Karatay gibi yer altı su seviyesinin çok yüksek olduğu ve bazı bölgelerde yer altı su kimyasının betonu bozacak nitelikte olmasının atılacak betonun kalitesinden, kullanılacak donatıya varıncaya kadar birçok şeyin bu gözlemle yapılması gerektiğini söyleyen Prof. Dr. Tahir Nalbantçılar, “Belki son dönemlerde yapılan inşaatlarda bu hususa dikkat ediliyor olsa bile önceki yapılarda, binaların bu tür sorunlar bilinmeden inşa edildiğini düşünüyoruz. Başımıza gelen bir Zümrüt Apartmanı faciası ile birlikte Konya’da inşaatlarda kullanılan kumların, deniz kumu olduğunu ve bunların herhangi bir iyileştirme çalışması yapılmadan inşaatlarda kullanıldığını da mal ve can kayıpları yaşayarak öğrenmiş olduk. Yıkama ve eleme tesisleri ile birlikte bu kumların, yıkandıktan sonra betonlarda harç olarak kullanılması gerektiğini öğrendik. Yani bu denli önemli olduğunun sonradan farkına vardık. Ancak bilim insanları bunu biliyordu. Fakat uygulamada herkesin bir kanat sahibi olması için böyle bir ikaz edici bir durum oluşması gerekiyordu” ifadelerini kullandı.

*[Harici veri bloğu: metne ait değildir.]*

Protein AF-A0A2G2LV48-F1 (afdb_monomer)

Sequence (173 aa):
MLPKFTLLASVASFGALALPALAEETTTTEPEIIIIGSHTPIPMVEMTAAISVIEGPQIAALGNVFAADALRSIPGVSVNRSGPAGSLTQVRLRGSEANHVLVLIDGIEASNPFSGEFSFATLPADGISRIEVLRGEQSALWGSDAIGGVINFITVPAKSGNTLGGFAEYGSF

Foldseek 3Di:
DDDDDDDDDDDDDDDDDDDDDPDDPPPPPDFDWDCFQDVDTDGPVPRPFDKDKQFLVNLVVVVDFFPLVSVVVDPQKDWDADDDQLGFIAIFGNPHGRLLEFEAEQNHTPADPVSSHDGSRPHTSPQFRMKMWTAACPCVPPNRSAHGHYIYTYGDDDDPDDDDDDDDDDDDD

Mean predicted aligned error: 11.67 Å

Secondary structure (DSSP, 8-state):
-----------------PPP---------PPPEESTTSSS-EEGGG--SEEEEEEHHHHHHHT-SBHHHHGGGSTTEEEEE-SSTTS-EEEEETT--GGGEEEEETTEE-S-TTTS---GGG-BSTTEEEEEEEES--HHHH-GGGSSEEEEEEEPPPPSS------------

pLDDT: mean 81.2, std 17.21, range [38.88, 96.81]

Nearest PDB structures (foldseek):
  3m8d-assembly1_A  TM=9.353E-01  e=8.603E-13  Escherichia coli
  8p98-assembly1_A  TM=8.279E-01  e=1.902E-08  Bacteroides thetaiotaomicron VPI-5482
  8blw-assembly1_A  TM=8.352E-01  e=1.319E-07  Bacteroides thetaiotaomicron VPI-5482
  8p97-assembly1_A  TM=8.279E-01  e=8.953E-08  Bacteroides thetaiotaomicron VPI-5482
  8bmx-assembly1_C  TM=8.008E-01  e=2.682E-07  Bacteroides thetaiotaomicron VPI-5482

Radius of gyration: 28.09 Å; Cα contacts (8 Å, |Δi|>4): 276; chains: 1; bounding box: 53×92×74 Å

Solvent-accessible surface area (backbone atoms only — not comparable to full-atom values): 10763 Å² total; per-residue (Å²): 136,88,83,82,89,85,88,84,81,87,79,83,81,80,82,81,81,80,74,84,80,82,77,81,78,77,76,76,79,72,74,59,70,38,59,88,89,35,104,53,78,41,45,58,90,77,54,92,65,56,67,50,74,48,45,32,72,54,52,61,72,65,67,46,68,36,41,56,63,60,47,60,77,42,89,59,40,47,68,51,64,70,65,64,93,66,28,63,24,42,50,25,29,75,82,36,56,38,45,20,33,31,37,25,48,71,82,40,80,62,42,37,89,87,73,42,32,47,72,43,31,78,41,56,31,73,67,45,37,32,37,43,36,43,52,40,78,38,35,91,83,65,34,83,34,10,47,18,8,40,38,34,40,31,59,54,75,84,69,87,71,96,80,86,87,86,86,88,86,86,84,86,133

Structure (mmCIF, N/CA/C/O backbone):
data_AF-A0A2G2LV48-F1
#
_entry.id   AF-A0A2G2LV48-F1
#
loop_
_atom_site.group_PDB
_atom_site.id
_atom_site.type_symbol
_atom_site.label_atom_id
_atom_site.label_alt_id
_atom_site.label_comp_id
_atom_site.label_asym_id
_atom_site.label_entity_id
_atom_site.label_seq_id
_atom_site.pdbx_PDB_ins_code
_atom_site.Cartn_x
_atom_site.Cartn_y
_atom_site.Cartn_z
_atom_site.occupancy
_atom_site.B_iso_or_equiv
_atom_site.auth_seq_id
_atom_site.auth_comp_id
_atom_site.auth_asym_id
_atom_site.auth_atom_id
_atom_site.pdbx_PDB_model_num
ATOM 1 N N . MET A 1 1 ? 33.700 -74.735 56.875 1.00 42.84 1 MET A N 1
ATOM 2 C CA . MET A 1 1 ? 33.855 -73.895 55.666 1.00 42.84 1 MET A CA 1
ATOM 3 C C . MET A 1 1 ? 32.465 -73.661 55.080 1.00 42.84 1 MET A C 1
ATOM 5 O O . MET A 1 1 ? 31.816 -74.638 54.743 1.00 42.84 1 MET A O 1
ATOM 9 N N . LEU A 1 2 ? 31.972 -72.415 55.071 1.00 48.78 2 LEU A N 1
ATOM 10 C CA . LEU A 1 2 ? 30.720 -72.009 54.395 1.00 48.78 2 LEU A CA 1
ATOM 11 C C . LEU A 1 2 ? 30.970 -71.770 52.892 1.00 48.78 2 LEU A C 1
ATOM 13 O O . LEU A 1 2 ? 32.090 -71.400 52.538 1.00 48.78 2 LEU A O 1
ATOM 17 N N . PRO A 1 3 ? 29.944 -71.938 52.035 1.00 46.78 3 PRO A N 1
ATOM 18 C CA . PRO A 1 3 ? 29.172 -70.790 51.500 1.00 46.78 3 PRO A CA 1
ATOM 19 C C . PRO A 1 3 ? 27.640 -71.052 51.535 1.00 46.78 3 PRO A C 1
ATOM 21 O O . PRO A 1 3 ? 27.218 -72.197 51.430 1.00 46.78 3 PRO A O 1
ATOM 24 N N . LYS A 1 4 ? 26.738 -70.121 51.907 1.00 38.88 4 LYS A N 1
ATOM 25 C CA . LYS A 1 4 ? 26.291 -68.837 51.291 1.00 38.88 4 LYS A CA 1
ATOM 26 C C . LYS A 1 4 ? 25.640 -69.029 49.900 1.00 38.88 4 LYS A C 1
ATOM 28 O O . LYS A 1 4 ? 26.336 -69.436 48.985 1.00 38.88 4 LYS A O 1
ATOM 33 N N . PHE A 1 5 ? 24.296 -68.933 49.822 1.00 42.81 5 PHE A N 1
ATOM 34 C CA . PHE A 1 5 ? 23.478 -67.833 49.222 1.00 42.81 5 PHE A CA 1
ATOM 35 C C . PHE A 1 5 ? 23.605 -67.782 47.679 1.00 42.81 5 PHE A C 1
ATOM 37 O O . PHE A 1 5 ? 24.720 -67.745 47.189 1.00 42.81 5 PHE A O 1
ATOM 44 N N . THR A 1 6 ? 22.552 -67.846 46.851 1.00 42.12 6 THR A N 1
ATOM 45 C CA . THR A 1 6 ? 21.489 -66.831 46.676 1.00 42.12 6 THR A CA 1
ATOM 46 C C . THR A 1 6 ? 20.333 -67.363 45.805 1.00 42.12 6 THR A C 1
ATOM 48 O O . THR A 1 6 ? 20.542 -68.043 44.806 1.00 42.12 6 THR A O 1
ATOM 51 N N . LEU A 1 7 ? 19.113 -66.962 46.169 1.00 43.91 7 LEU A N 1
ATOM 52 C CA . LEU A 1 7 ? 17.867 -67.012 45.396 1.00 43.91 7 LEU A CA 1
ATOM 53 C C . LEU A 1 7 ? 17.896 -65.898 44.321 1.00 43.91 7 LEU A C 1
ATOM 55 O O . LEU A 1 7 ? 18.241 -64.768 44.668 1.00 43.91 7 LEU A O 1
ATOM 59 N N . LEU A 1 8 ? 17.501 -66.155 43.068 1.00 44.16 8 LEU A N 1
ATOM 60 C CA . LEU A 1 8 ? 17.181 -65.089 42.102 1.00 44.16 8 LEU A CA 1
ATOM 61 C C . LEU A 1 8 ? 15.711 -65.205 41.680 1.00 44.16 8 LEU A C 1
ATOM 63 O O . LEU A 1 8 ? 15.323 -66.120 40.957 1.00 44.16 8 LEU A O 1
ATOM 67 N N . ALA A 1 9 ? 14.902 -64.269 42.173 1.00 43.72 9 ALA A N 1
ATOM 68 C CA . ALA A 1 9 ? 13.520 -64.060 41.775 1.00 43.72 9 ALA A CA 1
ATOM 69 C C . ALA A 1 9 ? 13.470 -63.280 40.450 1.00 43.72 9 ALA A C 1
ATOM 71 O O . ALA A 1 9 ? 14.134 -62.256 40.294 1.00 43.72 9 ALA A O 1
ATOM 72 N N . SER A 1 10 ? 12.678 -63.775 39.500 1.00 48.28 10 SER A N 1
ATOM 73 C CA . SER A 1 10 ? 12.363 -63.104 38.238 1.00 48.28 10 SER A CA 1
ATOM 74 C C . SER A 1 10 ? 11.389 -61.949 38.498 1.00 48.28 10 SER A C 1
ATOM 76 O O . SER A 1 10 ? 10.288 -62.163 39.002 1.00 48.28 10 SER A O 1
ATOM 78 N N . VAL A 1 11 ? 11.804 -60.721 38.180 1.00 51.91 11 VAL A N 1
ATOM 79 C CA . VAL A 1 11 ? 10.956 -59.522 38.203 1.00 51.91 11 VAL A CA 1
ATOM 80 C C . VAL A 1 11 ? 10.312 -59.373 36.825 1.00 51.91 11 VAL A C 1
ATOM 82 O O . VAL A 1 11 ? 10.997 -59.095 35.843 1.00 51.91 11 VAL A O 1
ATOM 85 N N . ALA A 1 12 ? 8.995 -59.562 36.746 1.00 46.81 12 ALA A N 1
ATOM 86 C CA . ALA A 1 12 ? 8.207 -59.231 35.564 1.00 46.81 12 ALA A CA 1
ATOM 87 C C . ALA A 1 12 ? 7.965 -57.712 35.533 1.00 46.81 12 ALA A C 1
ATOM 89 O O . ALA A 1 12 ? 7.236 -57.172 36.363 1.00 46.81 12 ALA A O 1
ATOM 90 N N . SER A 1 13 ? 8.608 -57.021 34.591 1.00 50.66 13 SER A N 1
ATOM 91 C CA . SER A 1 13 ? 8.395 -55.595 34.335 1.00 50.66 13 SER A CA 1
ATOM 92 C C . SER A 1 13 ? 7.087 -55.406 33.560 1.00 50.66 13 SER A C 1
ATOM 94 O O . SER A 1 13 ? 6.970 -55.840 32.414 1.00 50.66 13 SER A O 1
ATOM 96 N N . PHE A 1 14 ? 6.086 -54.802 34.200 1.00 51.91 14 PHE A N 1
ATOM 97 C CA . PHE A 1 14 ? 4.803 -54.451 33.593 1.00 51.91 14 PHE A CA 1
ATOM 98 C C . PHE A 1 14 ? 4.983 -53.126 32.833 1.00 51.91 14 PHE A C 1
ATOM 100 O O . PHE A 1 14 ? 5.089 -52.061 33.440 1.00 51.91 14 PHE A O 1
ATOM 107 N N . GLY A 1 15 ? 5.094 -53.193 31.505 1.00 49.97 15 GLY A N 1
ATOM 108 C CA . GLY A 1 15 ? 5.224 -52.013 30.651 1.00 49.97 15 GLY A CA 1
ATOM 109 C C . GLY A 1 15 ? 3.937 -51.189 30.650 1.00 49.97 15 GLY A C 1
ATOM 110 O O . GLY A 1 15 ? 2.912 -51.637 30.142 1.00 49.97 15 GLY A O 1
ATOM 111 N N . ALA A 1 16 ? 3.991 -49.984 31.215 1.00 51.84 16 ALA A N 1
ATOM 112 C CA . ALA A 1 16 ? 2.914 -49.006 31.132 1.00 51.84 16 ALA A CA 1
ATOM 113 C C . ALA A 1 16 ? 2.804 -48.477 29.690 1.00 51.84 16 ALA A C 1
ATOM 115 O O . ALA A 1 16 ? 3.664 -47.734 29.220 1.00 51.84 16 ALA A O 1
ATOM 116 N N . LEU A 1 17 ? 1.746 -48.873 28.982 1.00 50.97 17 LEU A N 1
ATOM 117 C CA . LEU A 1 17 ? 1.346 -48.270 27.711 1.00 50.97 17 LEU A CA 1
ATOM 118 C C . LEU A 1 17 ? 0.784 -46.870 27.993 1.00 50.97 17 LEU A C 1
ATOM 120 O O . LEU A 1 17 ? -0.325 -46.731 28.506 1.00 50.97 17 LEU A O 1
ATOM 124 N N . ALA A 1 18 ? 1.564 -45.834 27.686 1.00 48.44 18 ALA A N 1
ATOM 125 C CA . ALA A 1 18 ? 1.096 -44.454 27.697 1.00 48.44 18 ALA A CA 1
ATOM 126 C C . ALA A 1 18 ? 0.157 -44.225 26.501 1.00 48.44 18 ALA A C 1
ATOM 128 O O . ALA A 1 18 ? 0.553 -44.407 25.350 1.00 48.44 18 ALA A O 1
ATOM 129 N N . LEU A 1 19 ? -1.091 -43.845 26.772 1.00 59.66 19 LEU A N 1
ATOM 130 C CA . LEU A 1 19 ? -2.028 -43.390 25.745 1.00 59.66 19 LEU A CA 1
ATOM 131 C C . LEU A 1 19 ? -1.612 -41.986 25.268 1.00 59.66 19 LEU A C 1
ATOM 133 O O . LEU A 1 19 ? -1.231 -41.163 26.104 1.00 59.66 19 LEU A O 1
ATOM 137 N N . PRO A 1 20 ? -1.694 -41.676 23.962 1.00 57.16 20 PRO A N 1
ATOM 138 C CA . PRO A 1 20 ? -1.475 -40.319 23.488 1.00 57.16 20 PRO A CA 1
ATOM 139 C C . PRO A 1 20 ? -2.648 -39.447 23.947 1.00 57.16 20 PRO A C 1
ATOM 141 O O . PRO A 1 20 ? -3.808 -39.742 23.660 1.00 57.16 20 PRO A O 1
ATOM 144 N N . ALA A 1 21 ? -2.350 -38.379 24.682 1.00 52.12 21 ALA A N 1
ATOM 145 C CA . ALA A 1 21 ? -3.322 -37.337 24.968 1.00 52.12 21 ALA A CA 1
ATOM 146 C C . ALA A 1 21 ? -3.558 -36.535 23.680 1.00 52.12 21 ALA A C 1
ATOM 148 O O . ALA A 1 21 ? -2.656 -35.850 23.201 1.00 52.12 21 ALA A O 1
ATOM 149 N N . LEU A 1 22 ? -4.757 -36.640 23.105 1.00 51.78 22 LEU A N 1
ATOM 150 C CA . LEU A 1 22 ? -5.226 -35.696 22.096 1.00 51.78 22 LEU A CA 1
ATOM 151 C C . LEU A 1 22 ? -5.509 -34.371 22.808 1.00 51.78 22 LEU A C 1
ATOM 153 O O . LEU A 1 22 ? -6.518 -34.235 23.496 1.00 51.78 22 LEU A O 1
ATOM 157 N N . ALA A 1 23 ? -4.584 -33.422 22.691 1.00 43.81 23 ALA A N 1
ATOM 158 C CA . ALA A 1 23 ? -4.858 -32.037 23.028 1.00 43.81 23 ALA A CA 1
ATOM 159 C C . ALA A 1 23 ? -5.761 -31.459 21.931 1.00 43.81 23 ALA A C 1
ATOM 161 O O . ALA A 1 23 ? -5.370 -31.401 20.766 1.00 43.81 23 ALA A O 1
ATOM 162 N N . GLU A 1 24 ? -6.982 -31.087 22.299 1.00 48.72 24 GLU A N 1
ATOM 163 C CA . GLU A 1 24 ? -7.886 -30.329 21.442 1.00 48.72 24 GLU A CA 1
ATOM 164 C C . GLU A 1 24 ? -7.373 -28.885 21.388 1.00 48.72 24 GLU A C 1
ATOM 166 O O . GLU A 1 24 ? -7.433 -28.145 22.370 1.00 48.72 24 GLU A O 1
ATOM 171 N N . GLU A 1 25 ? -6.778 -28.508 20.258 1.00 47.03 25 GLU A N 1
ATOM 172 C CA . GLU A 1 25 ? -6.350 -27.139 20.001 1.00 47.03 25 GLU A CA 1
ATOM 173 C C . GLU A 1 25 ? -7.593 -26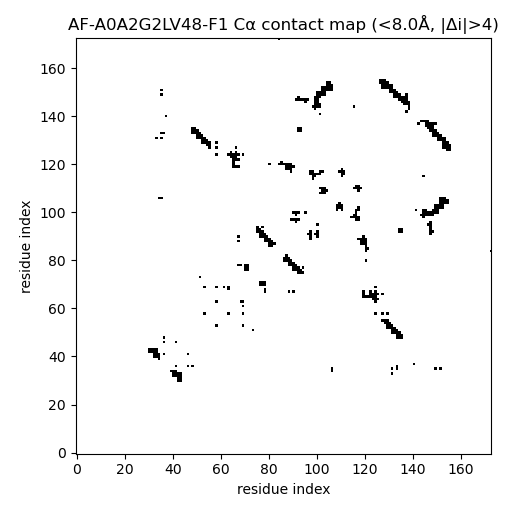.328 19.622 1.00 47.03 25 GLU A C 1
ATOM 175 O O . GLU A 1 25 ? -7.956 -26.205 18.453 1.00 47.03 25 GLU A O 1
ATOM 180 N N . THR A 1 26 ? -8.303 -25.819 20.631 1.00 43.97 26 THR A N 1
ATOM 181 C CA . THR A 1 26 ? -9.362 -24.830 20.424 1.00 43.97 26 THR A CA 1
ATOM 182 C C . THR A 1 26 ? -8.722 -23.601 19.793 1.00 43.97 26 THR A C 1
ATOM 184 O O . THR A 1 26 ? -8.118 -22.777 20.481 1.00 43.97 26 THR A O 1
ATOM 187 N N . THR A 1 27 ? -8.818 -23.487 18.470 1.00 43.72 27 THR A N 1
ATOM 188 C CA . THR A 1 27 ? -8.418 -22.291 17.734 1.00 43.72 27 THR A CA 1
ATOM 189 C C . THR A 1 27 ? -9.397 -21.182 18.100 1.00 43.72 27 THR A C 1
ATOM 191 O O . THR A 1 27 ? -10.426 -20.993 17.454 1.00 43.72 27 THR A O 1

“KENT TAŞLIK ARAZİLERE KAYDIRILMALI”
Konya’nın düzlük olması nedeniyle insanların daha rahat ve konforlu yaşamı için elverişli bir kent olduğunun altını çizen Nalbantçılar, “Ancak kentin büyümesinin mesire arazilerine doğru değil de verimi olmayan taşlık arazilere doğru kaydırılması gerekmektedir. Örneğin Meram dokusunu değişik senaryolarla kaybetmek durumundayız. Bizim çocukluk ve gençlik dönemlerimizdeki Meram artık yok. Minik minik evlerle arsalar büyütülerek yeşil doku kaybedilmek üzere. Böyle bir şey yapılacaksa kentin havasıyla ve suyuyla güzel olan ama taşlık alanlara doğru büyütülmesi lazım. Yakın bölgelerimizdeki hassas alanların korunması gerekiyor” dedi.
“TAŞIMA DEĞERİ YÜKSEK ZEMİNLER TERCİH EDİLMELİ”
İmar affının kaçak yapılaşmaya yol açmaması gerektiğini söyleyen Nalbantçılar, “İmar affının her türlü gayrimeşruluğa evet olmadığını bakanımız açıkladı. Bunu da tekrar gözden geçirerek alan artışı ve kurala uygun olmayan bir müdahale varsa, Nevşehir’de olduğu gibi bunların eski haline getirilmesi lazım. İnşaat sektörü kendisine en az maliyet çıkartacak zemin yapısını arzu eder. Çünkü daha az demir ve beton kullanmak suretiyle bir binanın yapımı maliyet açısından çok daha ucuza mal olacaktır. İnşaatın ve yapılacak olan zeminin uygunluğu ile alakalı bir parametredir bu. Aslında göze çarpmayan ve fakında olmadığımız, binanın maliyet fiyatlarına olumsuz yönde çok fazla katkı koyan bir ayrıntıdır bu. Jeolojik ve jeoteknik verileri iyi değerlendirecek olursak, inşaat maliyetlerini de olumlu etkileyecek bir hesaplamayla karşı karşıya kalırız. Maliyeti düşük inşaat istiyorsak zemini iyi seçmemiz lazım. Bu noktada kayalık veya taşıma değeri yüksek zeminler tercih edilmeli” şeklinde konuştu.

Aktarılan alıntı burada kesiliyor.